23-11-2005 10:30 am Des experts et des délégations de 23 pays de la Méditerranée et de l’Atlantique du Nord-Est ont posé les fondations d’un système régional d’alerte rapide aux tsunamis lors d’une réunion qui s’est achevée hier à Rome. Organisée par la Commission océanographique intergouvernementale (COI) de l’UNESCO et hébergée par les ministères italiens des Affaires étrangères et de l’Environnement, cette rencontre était la première réunion du Groupe intergouvernemental de coordination (GCI) qui supervisera mise en œuvre et fonctionnement du nouveau système. Les participants ont identifié les principaux besoins techniques du système et adopté un plan d’action pour 2006-2007.

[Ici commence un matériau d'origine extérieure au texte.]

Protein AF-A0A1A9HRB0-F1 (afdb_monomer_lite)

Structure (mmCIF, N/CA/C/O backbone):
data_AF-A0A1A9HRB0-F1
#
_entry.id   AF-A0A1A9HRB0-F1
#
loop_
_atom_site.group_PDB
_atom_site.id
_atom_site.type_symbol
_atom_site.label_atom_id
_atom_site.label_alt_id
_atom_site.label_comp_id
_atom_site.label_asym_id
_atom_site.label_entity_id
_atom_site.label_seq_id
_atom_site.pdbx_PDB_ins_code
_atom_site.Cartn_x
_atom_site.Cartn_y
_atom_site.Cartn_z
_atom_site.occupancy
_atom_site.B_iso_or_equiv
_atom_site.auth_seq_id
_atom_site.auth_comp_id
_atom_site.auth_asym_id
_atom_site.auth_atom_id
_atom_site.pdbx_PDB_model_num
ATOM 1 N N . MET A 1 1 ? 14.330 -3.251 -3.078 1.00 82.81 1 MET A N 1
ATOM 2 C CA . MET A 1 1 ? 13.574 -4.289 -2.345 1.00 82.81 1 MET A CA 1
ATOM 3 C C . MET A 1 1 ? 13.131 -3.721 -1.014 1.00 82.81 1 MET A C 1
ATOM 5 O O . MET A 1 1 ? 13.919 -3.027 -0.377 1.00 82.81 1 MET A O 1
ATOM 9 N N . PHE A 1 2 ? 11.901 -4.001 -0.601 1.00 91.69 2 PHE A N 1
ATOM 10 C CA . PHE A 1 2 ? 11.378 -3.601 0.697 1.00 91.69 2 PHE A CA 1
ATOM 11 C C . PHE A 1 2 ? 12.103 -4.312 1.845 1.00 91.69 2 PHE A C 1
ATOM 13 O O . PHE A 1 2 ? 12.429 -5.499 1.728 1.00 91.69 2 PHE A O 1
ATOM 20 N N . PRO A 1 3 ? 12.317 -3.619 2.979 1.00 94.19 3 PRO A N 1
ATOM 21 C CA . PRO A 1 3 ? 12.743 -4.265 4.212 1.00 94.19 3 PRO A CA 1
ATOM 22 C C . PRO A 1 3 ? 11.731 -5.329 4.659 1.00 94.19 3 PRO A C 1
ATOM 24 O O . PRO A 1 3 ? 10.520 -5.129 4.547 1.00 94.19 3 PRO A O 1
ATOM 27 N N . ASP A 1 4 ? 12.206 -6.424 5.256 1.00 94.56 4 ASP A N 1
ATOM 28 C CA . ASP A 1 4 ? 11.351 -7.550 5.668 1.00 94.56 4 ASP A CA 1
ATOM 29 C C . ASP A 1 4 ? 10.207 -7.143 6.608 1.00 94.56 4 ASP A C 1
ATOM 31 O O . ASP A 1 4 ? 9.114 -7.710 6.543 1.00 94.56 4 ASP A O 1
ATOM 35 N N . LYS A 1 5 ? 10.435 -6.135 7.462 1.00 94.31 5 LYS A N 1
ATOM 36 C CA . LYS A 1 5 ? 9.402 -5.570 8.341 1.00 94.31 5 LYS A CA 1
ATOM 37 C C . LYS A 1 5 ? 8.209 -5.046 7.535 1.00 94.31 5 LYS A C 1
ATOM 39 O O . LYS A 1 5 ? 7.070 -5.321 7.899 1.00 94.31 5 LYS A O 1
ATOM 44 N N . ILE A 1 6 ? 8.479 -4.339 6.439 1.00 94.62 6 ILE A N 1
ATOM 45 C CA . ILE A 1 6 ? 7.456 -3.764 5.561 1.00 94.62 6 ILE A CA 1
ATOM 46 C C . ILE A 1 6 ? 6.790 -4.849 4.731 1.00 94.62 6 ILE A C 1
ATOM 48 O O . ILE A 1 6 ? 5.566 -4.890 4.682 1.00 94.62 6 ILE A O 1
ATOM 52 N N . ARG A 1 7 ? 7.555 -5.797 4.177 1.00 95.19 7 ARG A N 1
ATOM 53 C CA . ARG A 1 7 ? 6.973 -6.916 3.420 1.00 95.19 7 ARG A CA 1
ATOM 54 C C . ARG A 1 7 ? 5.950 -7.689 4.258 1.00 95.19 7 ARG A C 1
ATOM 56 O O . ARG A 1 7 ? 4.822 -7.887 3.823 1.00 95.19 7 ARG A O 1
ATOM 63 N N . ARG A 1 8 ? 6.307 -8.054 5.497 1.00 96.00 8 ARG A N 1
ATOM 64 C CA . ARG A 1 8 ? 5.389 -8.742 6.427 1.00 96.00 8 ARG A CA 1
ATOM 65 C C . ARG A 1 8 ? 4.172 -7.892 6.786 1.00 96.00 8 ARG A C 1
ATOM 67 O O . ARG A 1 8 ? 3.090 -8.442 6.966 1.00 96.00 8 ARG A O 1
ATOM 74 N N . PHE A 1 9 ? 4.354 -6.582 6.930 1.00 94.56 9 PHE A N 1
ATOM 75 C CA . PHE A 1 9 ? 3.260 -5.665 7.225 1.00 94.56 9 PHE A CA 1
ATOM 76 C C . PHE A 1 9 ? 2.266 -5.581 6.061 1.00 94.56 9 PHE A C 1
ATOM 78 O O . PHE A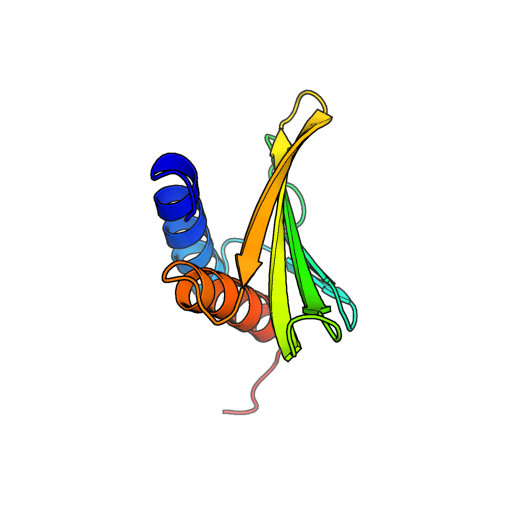 1 9 ? 1.080 -5.800 6.279 1.00 94.56 9 PHE A O 1
ATOM 85 N N . ILE A 1 10 ? 2.748 -5.389 4.830 1.00 94.50 10 ILE A N 1
ATOM 86 C CA . ILE A 1 10 ? 1.909 -5.352 3.624 1.00 94.50 10 ILE A CA 1
ATOM 87 C C . ILE A 1 10 ? 1.171 -6.682 3.438 1.00 94.50 10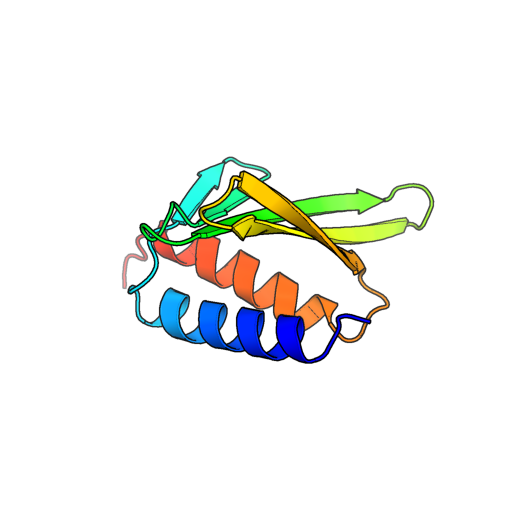 ILE A C 1
ATOM 89 O O . ILE A 1 10 ? -0.033 -6.676 3.214 1.00 94.50 10 ILE A O 1
ATOM 93 N N . SER A 1 11 ? 1.832 -7.831 3.627 1.00 95.75 11 SER A N 1
ATOM 94 C CA . SER A 1 11 ? 1.148 -9.133 3.554 1.00 95.75 11 SER A CA 1
ATOM 95 C C . SER A 1 11 ? 0.008 -9.273 4.570 1.00 95.75 11 SER A C 1
ATOM 97 O O . SER A 1 11 ? -1.025 -9.853 4.251 1.00 95.75 11 SER A O 1
ATOM 99 N N . LYS A 1 12 ? 0.162 -8.732 5.786 1.00 95.00 12 LYS A N 1
ATOM 100 C CA . LYS A 1 12 ? -0.926 -8.707 6.777 1.00 95.00 12 LYS A CA 1
ATOM 101 C C . LYS A 1 12 ? -2.035 -7.730 6.391 1.00 95.00 12 LYS A C 1
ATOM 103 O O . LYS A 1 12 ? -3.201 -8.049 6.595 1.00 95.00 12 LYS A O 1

Le plan d’action vise à améliorer les capacités d’évaluation des dangers et risques multiples, à améliorer l’efficacité de l’alerte grâce à des informations concernant la sismologie, la géophysique et le niveau marin, à limiter les dégâts grâce à la planification côtière et à la sensibilisation du public aux risques côtiers. Le GCI va mettre en œuvre des tests sur les composants clés du système d’alerte précoce afin que le premier système opérationnel soit en place pour décembre 2007.

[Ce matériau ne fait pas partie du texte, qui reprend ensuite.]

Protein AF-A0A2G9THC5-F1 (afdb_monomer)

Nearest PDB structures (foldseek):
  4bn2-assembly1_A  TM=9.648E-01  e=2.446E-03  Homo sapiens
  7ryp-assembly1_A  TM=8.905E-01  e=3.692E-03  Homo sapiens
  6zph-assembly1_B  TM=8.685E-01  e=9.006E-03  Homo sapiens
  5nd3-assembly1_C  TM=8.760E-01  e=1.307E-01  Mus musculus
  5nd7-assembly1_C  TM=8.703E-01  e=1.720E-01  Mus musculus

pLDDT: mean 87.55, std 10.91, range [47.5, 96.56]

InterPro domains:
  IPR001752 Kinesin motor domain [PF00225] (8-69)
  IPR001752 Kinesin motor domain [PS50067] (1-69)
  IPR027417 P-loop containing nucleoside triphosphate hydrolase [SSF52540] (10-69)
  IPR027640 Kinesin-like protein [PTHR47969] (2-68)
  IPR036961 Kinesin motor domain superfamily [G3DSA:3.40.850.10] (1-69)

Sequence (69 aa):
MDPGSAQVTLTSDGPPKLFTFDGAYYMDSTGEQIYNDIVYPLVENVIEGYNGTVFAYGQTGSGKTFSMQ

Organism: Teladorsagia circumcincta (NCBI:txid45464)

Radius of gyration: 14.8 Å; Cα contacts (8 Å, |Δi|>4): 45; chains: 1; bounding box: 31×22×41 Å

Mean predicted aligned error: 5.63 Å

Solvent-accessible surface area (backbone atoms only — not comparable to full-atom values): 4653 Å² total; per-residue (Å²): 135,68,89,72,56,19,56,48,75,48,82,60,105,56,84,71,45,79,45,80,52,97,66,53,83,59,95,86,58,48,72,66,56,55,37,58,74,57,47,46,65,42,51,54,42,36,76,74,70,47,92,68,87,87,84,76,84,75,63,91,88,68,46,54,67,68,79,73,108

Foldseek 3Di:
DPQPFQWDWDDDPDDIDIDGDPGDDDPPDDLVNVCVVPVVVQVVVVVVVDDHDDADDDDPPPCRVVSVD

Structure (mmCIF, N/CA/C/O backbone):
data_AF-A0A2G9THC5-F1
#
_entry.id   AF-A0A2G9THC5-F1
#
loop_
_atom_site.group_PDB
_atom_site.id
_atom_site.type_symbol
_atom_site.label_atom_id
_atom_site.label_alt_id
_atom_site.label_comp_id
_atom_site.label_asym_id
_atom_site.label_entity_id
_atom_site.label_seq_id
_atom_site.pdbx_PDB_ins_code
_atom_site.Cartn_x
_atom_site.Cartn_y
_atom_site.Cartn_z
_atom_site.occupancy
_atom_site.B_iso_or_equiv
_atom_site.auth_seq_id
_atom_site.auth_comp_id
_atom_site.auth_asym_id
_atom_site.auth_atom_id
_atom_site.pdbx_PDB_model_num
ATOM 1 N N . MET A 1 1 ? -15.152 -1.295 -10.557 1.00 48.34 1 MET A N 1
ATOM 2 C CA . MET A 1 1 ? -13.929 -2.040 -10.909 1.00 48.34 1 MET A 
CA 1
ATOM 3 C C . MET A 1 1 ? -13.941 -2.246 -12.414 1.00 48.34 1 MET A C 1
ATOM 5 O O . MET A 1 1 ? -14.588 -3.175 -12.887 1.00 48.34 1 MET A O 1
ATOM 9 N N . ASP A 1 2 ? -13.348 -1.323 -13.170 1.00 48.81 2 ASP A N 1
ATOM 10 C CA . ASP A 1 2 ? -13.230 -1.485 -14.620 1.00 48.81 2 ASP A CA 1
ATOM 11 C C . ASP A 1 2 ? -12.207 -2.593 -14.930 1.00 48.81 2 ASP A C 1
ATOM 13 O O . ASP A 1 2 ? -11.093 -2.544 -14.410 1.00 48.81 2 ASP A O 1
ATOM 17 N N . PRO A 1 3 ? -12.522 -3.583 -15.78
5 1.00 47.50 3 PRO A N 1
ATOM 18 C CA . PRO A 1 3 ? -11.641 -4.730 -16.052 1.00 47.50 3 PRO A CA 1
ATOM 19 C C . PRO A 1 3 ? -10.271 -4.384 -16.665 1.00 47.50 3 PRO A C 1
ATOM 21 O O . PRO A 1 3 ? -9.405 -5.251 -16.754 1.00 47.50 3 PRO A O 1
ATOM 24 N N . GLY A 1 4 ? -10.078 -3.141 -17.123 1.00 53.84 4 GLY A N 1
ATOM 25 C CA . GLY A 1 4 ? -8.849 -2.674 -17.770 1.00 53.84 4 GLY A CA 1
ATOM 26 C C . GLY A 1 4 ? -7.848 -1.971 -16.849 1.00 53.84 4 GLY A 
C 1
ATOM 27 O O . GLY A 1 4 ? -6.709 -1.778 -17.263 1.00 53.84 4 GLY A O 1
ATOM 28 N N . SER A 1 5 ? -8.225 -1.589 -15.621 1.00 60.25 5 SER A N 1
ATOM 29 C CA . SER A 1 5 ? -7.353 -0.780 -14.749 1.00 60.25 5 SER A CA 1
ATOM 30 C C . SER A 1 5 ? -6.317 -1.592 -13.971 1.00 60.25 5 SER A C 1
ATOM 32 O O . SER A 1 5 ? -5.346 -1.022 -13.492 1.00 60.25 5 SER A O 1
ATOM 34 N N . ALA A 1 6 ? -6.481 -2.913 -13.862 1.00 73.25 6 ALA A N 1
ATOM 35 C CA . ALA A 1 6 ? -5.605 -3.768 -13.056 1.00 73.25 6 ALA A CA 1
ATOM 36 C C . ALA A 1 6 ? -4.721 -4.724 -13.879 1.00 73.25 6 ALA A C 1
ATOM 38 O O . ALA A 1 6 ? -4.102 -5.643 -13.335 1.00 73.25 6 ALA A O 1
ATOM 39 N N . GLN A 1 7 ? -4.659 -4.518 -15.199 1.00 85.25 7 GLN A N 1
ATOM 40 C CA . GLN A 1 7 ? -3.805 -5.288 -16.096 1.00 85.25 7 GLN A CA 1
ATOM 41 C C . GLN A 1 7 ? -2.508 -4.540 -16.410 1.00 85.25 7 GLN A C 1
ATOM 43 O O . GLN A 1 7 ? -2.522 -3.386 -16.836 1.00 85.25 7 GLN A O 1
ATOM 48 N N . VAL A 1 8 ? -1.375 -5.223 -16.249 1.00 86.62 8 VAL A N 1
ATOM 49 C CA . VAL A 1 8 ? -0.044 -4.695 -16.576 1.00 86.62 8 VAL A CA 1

Dans un message adressé aux participants de la réunion, le Directeur général de l’UNESCO, Koïchiro Matsuura, a souligné la nécessité d’avoir recours aux réseaux de détection européens existants, en mettant leur potentiel au service de l’alerte anti-tsunami. « Cette approche stratégique est essentielle, a déclaré le Directeur général, car la durabilité à long terme du système d’alerte dépend du fait que les réseaux de détection et les centres nationaux d’alerte anti-tsunami aient des fonctions multiples, qu’ils soient conçus pour répondre aux types d’événements météorologiques les plus fréquents dans leurs régions et qu’ils soient parfaitement connectés avec les systèmes nationaux d’urgence, afin que les plans de prévention à long terme puissent être mis en œuvre et que l’alerte puisse être donnée à temps par les agences responsables ».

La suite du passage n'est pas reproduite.